For the records below, copy exactly the span that begins at the line containing "ATOM 19 C C" and stops after the line containing "ATOM 57 C CA", minus any pictures.

▬▬▬▬▬▬▬▬▬▬

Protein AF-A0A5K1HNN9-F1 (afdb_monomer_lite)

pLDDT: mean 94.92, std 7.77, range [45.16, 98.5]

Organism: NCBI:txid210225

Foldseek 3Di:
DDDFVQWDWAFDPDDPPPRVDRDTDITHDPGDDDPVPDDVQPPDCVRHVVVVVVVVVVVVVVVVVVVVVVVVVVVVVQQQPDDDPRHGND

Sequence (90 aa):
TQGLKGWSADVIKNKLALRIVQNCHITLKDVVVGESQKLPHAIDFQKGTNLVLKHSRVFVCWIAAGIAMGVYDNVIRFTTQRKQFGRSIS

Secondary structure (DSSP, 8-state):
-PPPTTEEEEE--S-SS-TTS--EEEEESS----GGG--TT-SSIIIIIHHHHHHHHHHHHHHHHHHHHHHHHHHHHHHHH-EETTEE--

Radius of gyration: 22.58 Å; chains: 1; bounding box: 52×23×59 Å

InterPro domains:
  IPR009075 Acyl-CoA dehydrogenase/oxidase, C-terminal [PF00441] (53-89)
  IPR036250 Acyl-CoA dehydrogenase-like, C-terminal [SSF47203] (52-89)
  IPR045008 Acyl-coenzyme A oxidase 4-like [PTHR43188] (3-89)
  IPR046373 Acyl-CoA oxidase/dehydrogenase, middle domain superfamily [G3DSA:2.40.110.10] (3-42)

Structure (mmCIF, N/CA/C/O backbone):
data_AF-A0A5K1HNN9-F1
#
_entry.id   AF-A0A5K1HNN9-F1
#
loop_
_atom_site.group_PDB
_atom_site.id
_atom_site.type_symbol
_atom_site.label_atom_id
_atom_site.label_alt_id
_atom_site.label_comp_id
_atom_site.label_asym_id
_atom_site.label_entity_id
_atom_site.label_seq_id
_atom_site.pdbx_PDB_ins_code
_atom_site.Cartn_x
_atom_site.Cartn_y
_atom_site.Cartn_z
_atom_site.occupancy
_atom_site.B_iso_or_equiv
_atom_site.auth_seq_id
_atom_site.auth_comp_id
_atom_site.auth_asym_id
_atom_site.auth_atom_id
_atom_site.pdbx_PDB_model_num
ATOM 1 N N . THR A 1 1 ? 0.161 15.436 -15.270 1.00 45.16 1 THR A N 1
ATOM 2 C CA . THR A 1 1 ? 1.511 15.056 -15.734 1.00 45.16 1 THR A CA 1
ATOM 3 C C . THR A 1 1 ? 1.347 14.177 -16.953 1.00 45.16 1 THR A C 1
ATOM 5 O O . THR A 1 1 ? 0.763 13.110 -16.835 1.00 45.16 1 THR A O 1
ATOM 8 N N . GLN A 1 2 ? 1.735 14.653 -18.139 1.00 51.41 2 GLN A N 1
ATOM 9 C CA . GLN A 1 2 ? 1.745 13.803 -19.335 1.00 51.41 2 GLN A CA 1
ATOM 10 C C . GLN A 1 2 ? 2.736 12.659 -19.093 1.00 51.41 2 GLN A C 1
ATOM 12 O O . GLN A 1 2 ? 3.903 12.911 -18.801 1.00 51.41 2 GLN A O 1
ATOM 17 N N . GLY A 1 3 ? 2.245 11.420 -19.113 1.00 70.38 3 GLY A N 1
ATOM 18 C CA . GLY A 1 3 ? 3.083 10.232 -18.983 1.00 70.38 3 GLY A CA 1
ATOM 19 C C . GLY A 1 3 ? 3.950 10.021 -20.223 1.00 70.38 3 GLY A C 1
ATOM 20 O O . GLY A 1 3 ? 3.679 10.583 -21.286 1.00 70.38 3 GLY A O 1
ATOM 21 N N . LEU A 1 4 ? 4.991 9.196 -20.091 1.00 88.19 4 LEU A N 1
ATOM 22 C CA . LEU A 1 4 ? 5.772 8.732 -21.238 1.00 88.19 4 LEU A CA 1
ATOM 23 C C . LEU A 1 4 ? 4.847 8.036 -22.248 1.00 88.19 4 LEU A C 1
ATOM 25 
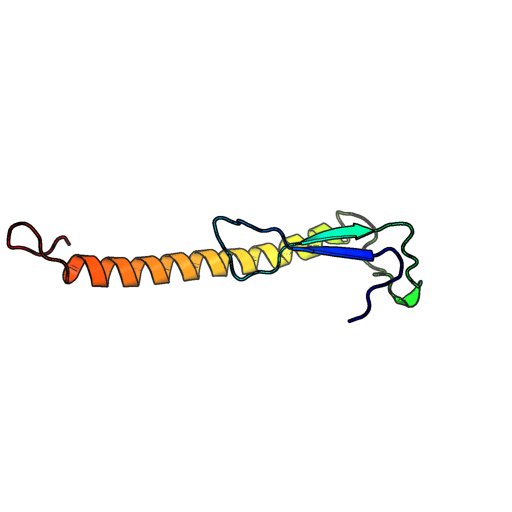O O . LEU A 1 4 ? 3.880 7.372 -21.868 1.00 88.19 4 LEU A O 1
ATOM 29 N N . LYS A 1 5 ? 5.140 8.162 -23.545 1.00 94.00 5 LYS A N 1
ATOM 30 C CA . LYS A 1 5 ? 4.399 7.423 -24.575 1.00 94.00 5 LYS A CA 1
ATOM 31 C C . LYS A 1 5 ? 4.474 5.922 -24.266 1.00 94.00 5 LYS A C 1
ATOM 33 O O . LYS A 1 5 ? 5.554 5.411 -23.992 1.00 94.00 5 LYS A O 1
ATOM 38 N N . GLY A 1 6 ? 3.324 5.245 -24.299 1.00 94.88 6 GLY A N 1
ATOM 39 C CA . GLY A 1 6 ? 3.224 3.820 -23.968 1.00 94.88 6 GLY A CA 1
ATOM 40 C C . GLY A 1 6 ? 3.026 3.507 -22.480 1.00 94.88 6 GLY A C 1
ATOM 41 O O . GLY A 1 6 ? 2.848 2.343 -22.129 1.00 94.88 6 GLY A O 1
ATOM 42 N N . TRP A 1 7 ? 3.023 4.517 -21.605 1.00 96.19 7 TRP A N 1
ATOM 43 C CA . TRP A 1 7 ? 2.709 4.368 -20.184 1.00 96.19 7 TRP A CA 1
ATOM 44 C C . TRP A 1 7 ? 1.231 4.680 -19.903 1.00 96.19 7 TRP A C 1
ATOM 46 O O . TRP A 1 7 ? 0.706 5.685 -20.386 1.00 96.19 7 TRP A O 1
ATOM 56 N N . SER A 1 8 ? 0.575 3.866 -19.074 1.00 95.69 8 SER A N 1
ATOM 57 C CA . SER A 1 8 ? -0.739 4.180 -18.493 1.00 95.69 8 SER A CA 1
ATOM 58 C C . SER A 1 8 ? -0.846 3.704 -17.044 1.00 95.69 8 SER A C 1
ATOM 60 O O . SER A 1 8 ? -0.092 2.831 -16.605 1.00 95.69 8 SER A O 1
ATOM 62 N N . ALA A 1 9 ? -1.784 4.287 -16.293 1.00 96.44 9 ALA A N 1
ATOM 63 C CA . ALA A 1 9 ? -2.083 3.891 -14.923 1.00 96.44 9 ALA A CA 1
ATOM 64 C C . ALA A 1 9 ? -3.593 3.939 -14.654 1.00 96.44 9 ALA A C 1
ATOM 66 O O . ALA A 1 9 ? -4.189 5.016 -14.631 1.00 96.44 9 ALA A O 1
ATOM 67 N N . ASP A 1 10 ? -4.188 2.780 -14.389 1.00 96.69 10 ASP A N 1
ATOM 68 C CA . ASP A 1 10 ? -5.624 2.619 -14.161 1.00 96.69 10 ASP A CA 1
ATOM 69 C C . ASP A 1 10 ? -5.907 2.339 -12.683 1.00 96.69 10 ASP A C 1
ATOM 71 O O . ASP A 1 10 ? -5.414 1.364 -12.114 1.00 96.69 10 ASP A O 1
ATOM 75 N N . VAL A 1 11 ? -6.689 3.204 -12.032 1.00 97.06 11 VAL A N 1
ATOM 76 C CA . VAL A 1 11 ? -6.950 3.113 -10.584 1.00 97.06 11 VAL A CA 1
ATOM 77 C C . VAL A 1 11 ? -7.728 1.841 -10.241 1.00 97.06 11 VAL A C 1
ATOM 79 O O . VAL A 1 11 ? -8.833 1.627 -10.738 1.00 97.06 11 VAL A O 1
ATOM 82 N N . ILE A 1 12 ? -7.213 1.071 -9.283 1.00 98.12 12 ILE A N 1
ATOM 83 C CA . ILE A 1 12 ? -7.877 -0.099 -8.705 1.00 98.12 12 ILE A CA 1
ATOM 84 C C . ILE A 1 12 ? -9.074 0.371 -7.873 1.00 98.12 12 ILE A C 1
ATOM 86 O O . ILE A 1 12 ? -8.926 1.029 -6.835 1.00 98.12 12 ILE A O 1
ATOM 90 N N . LYS A 1 13 ? -10.279 0.035 -8.337 1.00 97.25 13 LYS A N 1
ATOM 91 C CA . LYS A 1 13 ? -11.544 0.358 -7.663 1.00 97.25 13 LYS A CA 1
ATOM 92 C C . LYS A 1 13 ? -11.944 -0.734 -6.670 1.00 97.25 13 LYS A C 1
ATOM 94 O O . LYS A 1 13 ? -11.371 -1.816 -6.648 1.00 97.25 13 LYS A O 1
ATOM 99 N N . ASN A 1 14 ? -12.942 -0.425 -5.840 1.00 97.19 14 ASN A N 1
ATOM 100 C CA . ASN A 1 14 ? -13.594 -1.378 -4.930 1.00 97.19 14 ASN A CA 1
ATOM 101 C C . ASN A 1 14 ? -12.652 -2.056 -3.913 1.00 97.19 14 ASN A C 1
ATOM 103 O O . ASN A 1 14 ? -12.861 -3.201 -3.524 1.00 97.19 14 ASN A O 1
ATOM 107 N N . LYS A 1 15 ? -11.624 -1.336 -3.445 1.00 98.06 15 LYS A N 1
ATOM 108 C CA . LYS A 1 15 ? -10.733 -1.803 -2.372 1.00 98.06 15 LYS A CA 1
ATOM 109 C C . LYS A 1 15 ? -11.466 -1.866 -1.027 1.00 98.06 15 LYS A C 1
ATOM 111 O O . LYS A 1 15 ? -12.178 -0.926 -0.678 1.00 98.06 15 LYS A O 1
ATOM 116 N N . LEU A 1 16 ? -11.219 -2.921 -0.247 1.00 98.25 16 LEU A N 1
ATOM 117 C CA . LEU A 1 16 ? -11.782 -3.091 1.100 1.00 98.25 16 LEU A CA 1
ATOM 118 C C . LEU A 1 16 ? -11.296 -2.001 2.073 1.00 98.25 16 LEU A C 1
ATOM 120 O O . LEU A 1 16 ? -12.092 -1.366 2.758 1.00 98.25 16 LEU A O 1
ATOM 124 N N . ALA A 1 17 ? -9.985 -1.764 2.104 1.00 96.25 17 ALA A N 1
ATOM 125 C CA . ALA A 1 17 ? -9.326 -0.819 3.002 1.00 96.25 17 ALA A CA 1
ATOM 126 C C . ALA A 1 17 ? -8.471 0.190 2.223 1.00 96.25 17 ALA
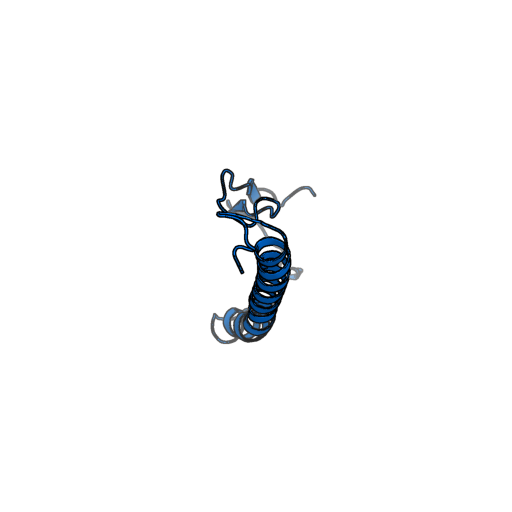 A C 1
ATOM 128 O O . ALA A 1 17 ? -8.285 0.066 1.009 1.00 96.25 17 ALA A O 1
ATOM 129 N N . LEU A 1 18 ? -7.967 1.215 2.925 1.00 96.88 18 LEU A N 1
ATOM 130 C CA . LEU A 1 18 ? -7.149 2.291 2.344 1.00 96.88 18 LEU A CA 1
ATOM 131 C C . LEU A 1 18 ? -7.800 2.897 1.084 1.00 96.88 18 LEU A C 1
ATOM 133 O O . LEU A 1 18 ? -7.136 3.149 0.076 1.00 96.88 18 LEU A O 1
ATOM 137 N N . ARG A 1 19 ? -9.128 3.089 1.124 1.00 97.69 19 ARG A N 1
ATOM 138 C CA . ARG A 1 19 ? -9.966 3.450 -0.038 1.00 97.69 19 ARG A CA 1
ATOM 139 C C . ARG A 1 19 ? -9.553 4.761 -0.707 1.00 97.69 19 ARG A C 1
ATOM 141 O O . ARG A 1 19 ? -9.738 4.906 -1.907 1.00 97.69 19 ARG A O 1
ATOM 148 N N . ILE A 1 20 ? -8.964 5.676 0.058 1.00 97.50 20 ILE A N 1
ATOM 149 C CA . ILE A 1 20 ? -8.491 6.979 -0.425 1.00 97.50 20 ILE A CA 1
ATOM 150 C C . ILE A 1 20 ? -7.187 6.892 -1.238 1.00 97.50 20 ILE A C 1
ATOM 152 O O . ILE A 1 20 ? -6.914 7.763 -2.061 1.00 97.50 20 ILE A O 1
ATOM 156 N N . VAL A 1 21 ? -6.382 5.840 -1.040 1.00 97.56 21 VAL A N 1
ATOM 157 C CA . VAL A 1 21 ? -5.072 5.690 -1.695 1.00 97.56 21 VAL A CA 1
ATOM 158 C C . VAL A 1 21 ? -5.261 5.325 -3.171 1.00 97.56 21 VAL A C 1
ATOM 160 O O . VAL A 1 21 ? -6.039 4.428 -3.488 1.00 97.56 21 VAL A O 1
ATOM 163 N N . GLN A 1 22 ? -4.536 5.968 -4.086 1.00 97.00 22 GLN A N 1
ATOM 164 C CA . GLN A 1 22 ? -4.618 5.689 -5.526 1.00 97.00 22 GLN A CA 1
ATOM 165 C C . GLN A 1 22 ? -3.665 4.551 -5.925 1.00 97.00 22 GLN A C 1
ATOM 167 O O . GLN A 1 22 ? -2.605 4.779 -6.498 1.00 97.00 22 GLN A O 1
ATOM 172 N N . ASN A 1 23 ? -4.018 3.310 -5.585 1.00 97.94 23 ASN A N 1
ATOM 173 C CA . ASN A 1 23 ? -3.325 2.145 -6.141 1.00 97.94 23 ASN A CA 1
ATOM 174 C C . ASN A 1 23 ? -3.784 1.939 -7.588 1.00 97.94 23 ASN A C 1
ATOM 176 O O . ASN A 1 23 ? -4.988 1.977 -7.839 1.00 97.94 23 ASN A O 1
ATOM 180 N N . CYS A 1 24 ? -2.857 1.688 -8.512 1.00 97.50 24 CYS A N 1
ATOM 181 C CA . CYS A 1 24 ? -3.156 1.563 -9.938 1.00 97.50 24 CYS A CA 1
ATOM 182 C C . CYS A 1 24 ? -2.531 0.304 -10.547 1.00 97.50 24 CYS A C 1
ATOM 184 O O . CYS A 1 24 ? -1.450 -0.116 -10.130 1.00 97.50 24 CYS A O 1
ATOM 186 N N . HIS A 1 25 ? -3.172 -0.246 -11.576 1.00 97.69 25 HIS A N 1
ATOM 187 C CA . HIS A 1 25 ? -2.509 -1.103 -12.552 1.00 97.69 25 HIS A CA 1
ATOM 188 C C . HIS A 1 25 ? -1.691 -0.218 -13.489 1.00 97.69 25 HIS A C 1
ATOM 190 O O . HIS A 1 25 ? -2.241 0.694 -14.098 1.00 97.69 25 HIS A O 1
ATOM 196 N N . ILE A 1 26 ? -0.384 -0.457 -13.572 1.00 96.44 26 ILE A N 1
ATOM 197 C CA . ILE A 1 26 ? 0.521 0.313 -14.430 1.00 96.44 26 ILE A CA 1
ATOM 198 C C . ILE A 1 26 ? 0.851 -0.532 -15.658 1.00 96.44 26 ILE A C 1
ATOM 200 O O . ILE A 1 26 ? 1.352 -1.646 -15.510 1.00 96.44 26 ILE A O 1
ATOM 204 N N . THR A 1 27 ? 0.602 0.006 -16.852 1.00 97.00 27 THR A N 1
ATOM 205 C CA . THR A 1 27 ? 0.968 -0.633 -18.122 1.00 97.00 27 THR A CA 1
ATOM 206 C C . THR A 1 27 ? 2.163 0.088 -18.728 1.00 97.00 27 THR A C 1
ATOM 208 O O . THR A 1 27 ? 2.162 1.312 -18.851 1.00 97.00 27 THR A O 1
ATOM 211 N N . LEU A 1 28 ? 3.180 -0.683 -19.117 1.00 96.75 28 LEU A N 1
ATOM 212 C CA . LEU A 1 28 ? 4.380 -0.211 -19.805 1.00 96.75 28 LEU A CA 1
ATOM 213 C C . LEU A 1 28 ? 4.451 -0.903 -21.170 1.00 96.75 28 LEU A C 1
ATOM 215 O O . LEU A 1 28 ? 4.821 -2.071 -21.247 1.00 96.75 28 LEU A O 1
ATOM 219 N N . LYS A 1 29 ? 4.074 -0.202 -22.240 1.00 97.
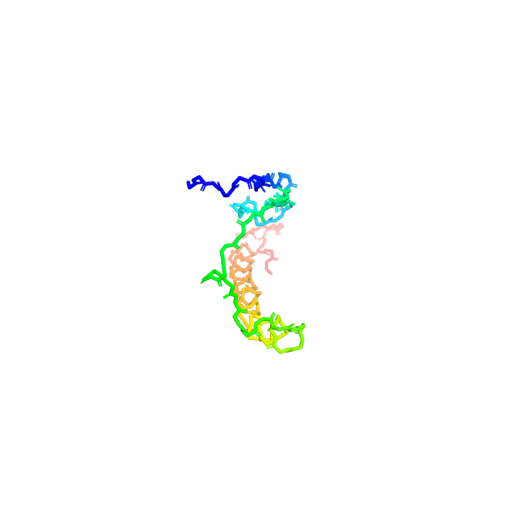19 29 LYS A N 1
ATOM 220 C CA . LYS A 1 29 ? 4.136 -0.703 -23.617 1.00 97.19 29 LYS A CA 1
ATOM 221 C C . LYS A 1 29 ? 5.192 0.060 -24.405 1.00 97.19 29 LYS A C 1
ATOM 223 O O . LYS A 1 29 ? 4.960 1.208 -24.767 1.00 97.19 29 LYS A O 1
ATOM 228 N N . ASP A 1 30 ? 6.331 -0.582 -24.657 1.00 97.06 30 ASP A N 1
ATOM 229 C CA . ASP A 1 30 ? 7.441 -0.019 -25.442 1.00 97.06 30 ASP A CA 1
ATOM 230 C C . ASP A 1 30 ? 7.870 1.381 -24.958 1.00 97.06 30 ASP A C 1
ATOM 232 O O . ASP A 1 30 ? 8.179 2.281 -25.740 1.00 97.06 30 ASP A O 1
ATOM 236 N N . VAL A 1 31 ? 7.838 1.581 -23.636 1.00 96.50 31 VAL A N 1
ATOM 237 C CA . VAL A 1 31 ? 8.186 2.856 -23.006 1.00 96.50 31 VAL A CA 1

▬▬▬▬▬▬▬▬▬▬

> [RESPONSE BOX]
ATOM 19 C C . GLY A 1 3 ? 3.950 10.021 -20.223 1.00 70.38 3 GLY A C 1
ATOM 20 O O . GLY A 1 3 ? 3.679 10.583 -21.286 1.00 70.38 3 GLY A O 1
ATOM 21 N N . LEU A 1 4 ? 4.991 9.196 -20.091 1.00 88.19 4 LEU A N 1
ATOM 22 C CA . LEU A 1 4 ? 5.772 8.732 -21.238 1.00 88.19 4 LEU A CA 1
ATOM 23 C C . LEU A 1 4 ? 4.847 8.036 -22.248 1.00 88.19 4 LEU A C 1
ATOM 25 
O O . LEU A 1 4 ? 3.880 7.372 -21.868 1.00 88.19 4 LEU A O 1
ATOM 29 N N . LYS A 1 5 ? 5.140 8.162 -23.545 1.00 94.00 5 LYS A N 1
ATOM 30 C CA . LYS A 1 5 ? 4.399 7.423 -24.575 1.00 94.00 5 LYS A CA 1
ATOM 31 C C . LYS A 1 5 ? 4.474 5.922 -24.266 1.00 94.00 5 LYS A C 1
ATOM 33 O O . LYS A 1 5 ? 5.554 5.411 -23.992 1.00 94.00 5 LYS A O 1
ATOM 38 N N . GLY A 1 6 ? 3.324 5.245 -24.299 1.00 94.88 6 GLY A N 1
ATOM 39 C CA . GLY A 1 6 ? 3.224 3.820 -23.968 1.00 94.88 6 GLY A CA 1
ATOM 40 C C . GLY A 1 6 ? 3.026 3.507 -22.480 1.00 94.88 6 GLY A C 1
ATOM 41 O O . GLY A 1 6 ? 2.848 2.343 -22.129 1.00 94.88 6 GLY A O 1
ATOM 42 N N . TRP A 1 7 ? 3.023 4.517 -21.605 1.00 96.19 7 TRP A N 1
ATOM 43 C CA . TRP A 1 7 ? 2.709 4.368 -20.184 1.00 96.19 7 TRP A CA 1
ATOM 44 C C . TRP A 1 7 ? 1.231 4.680 -19.903 1.00 96.19 7 TRP A C 1
ATOM 46 O O . TRP A 1 7 ? 0.706 5.685 -20.386 1.00 96.19 7 TRP A O 1
ATOM 56 N N . SER A 1 8 ? 0.575 3.866 -19.074 1.00 95.69 8 SER A N 1
ATOM 57 C CA . SER A 1 8 ? -0.739 4.180 -18.493 1.00 95.69 8 SER A CA 1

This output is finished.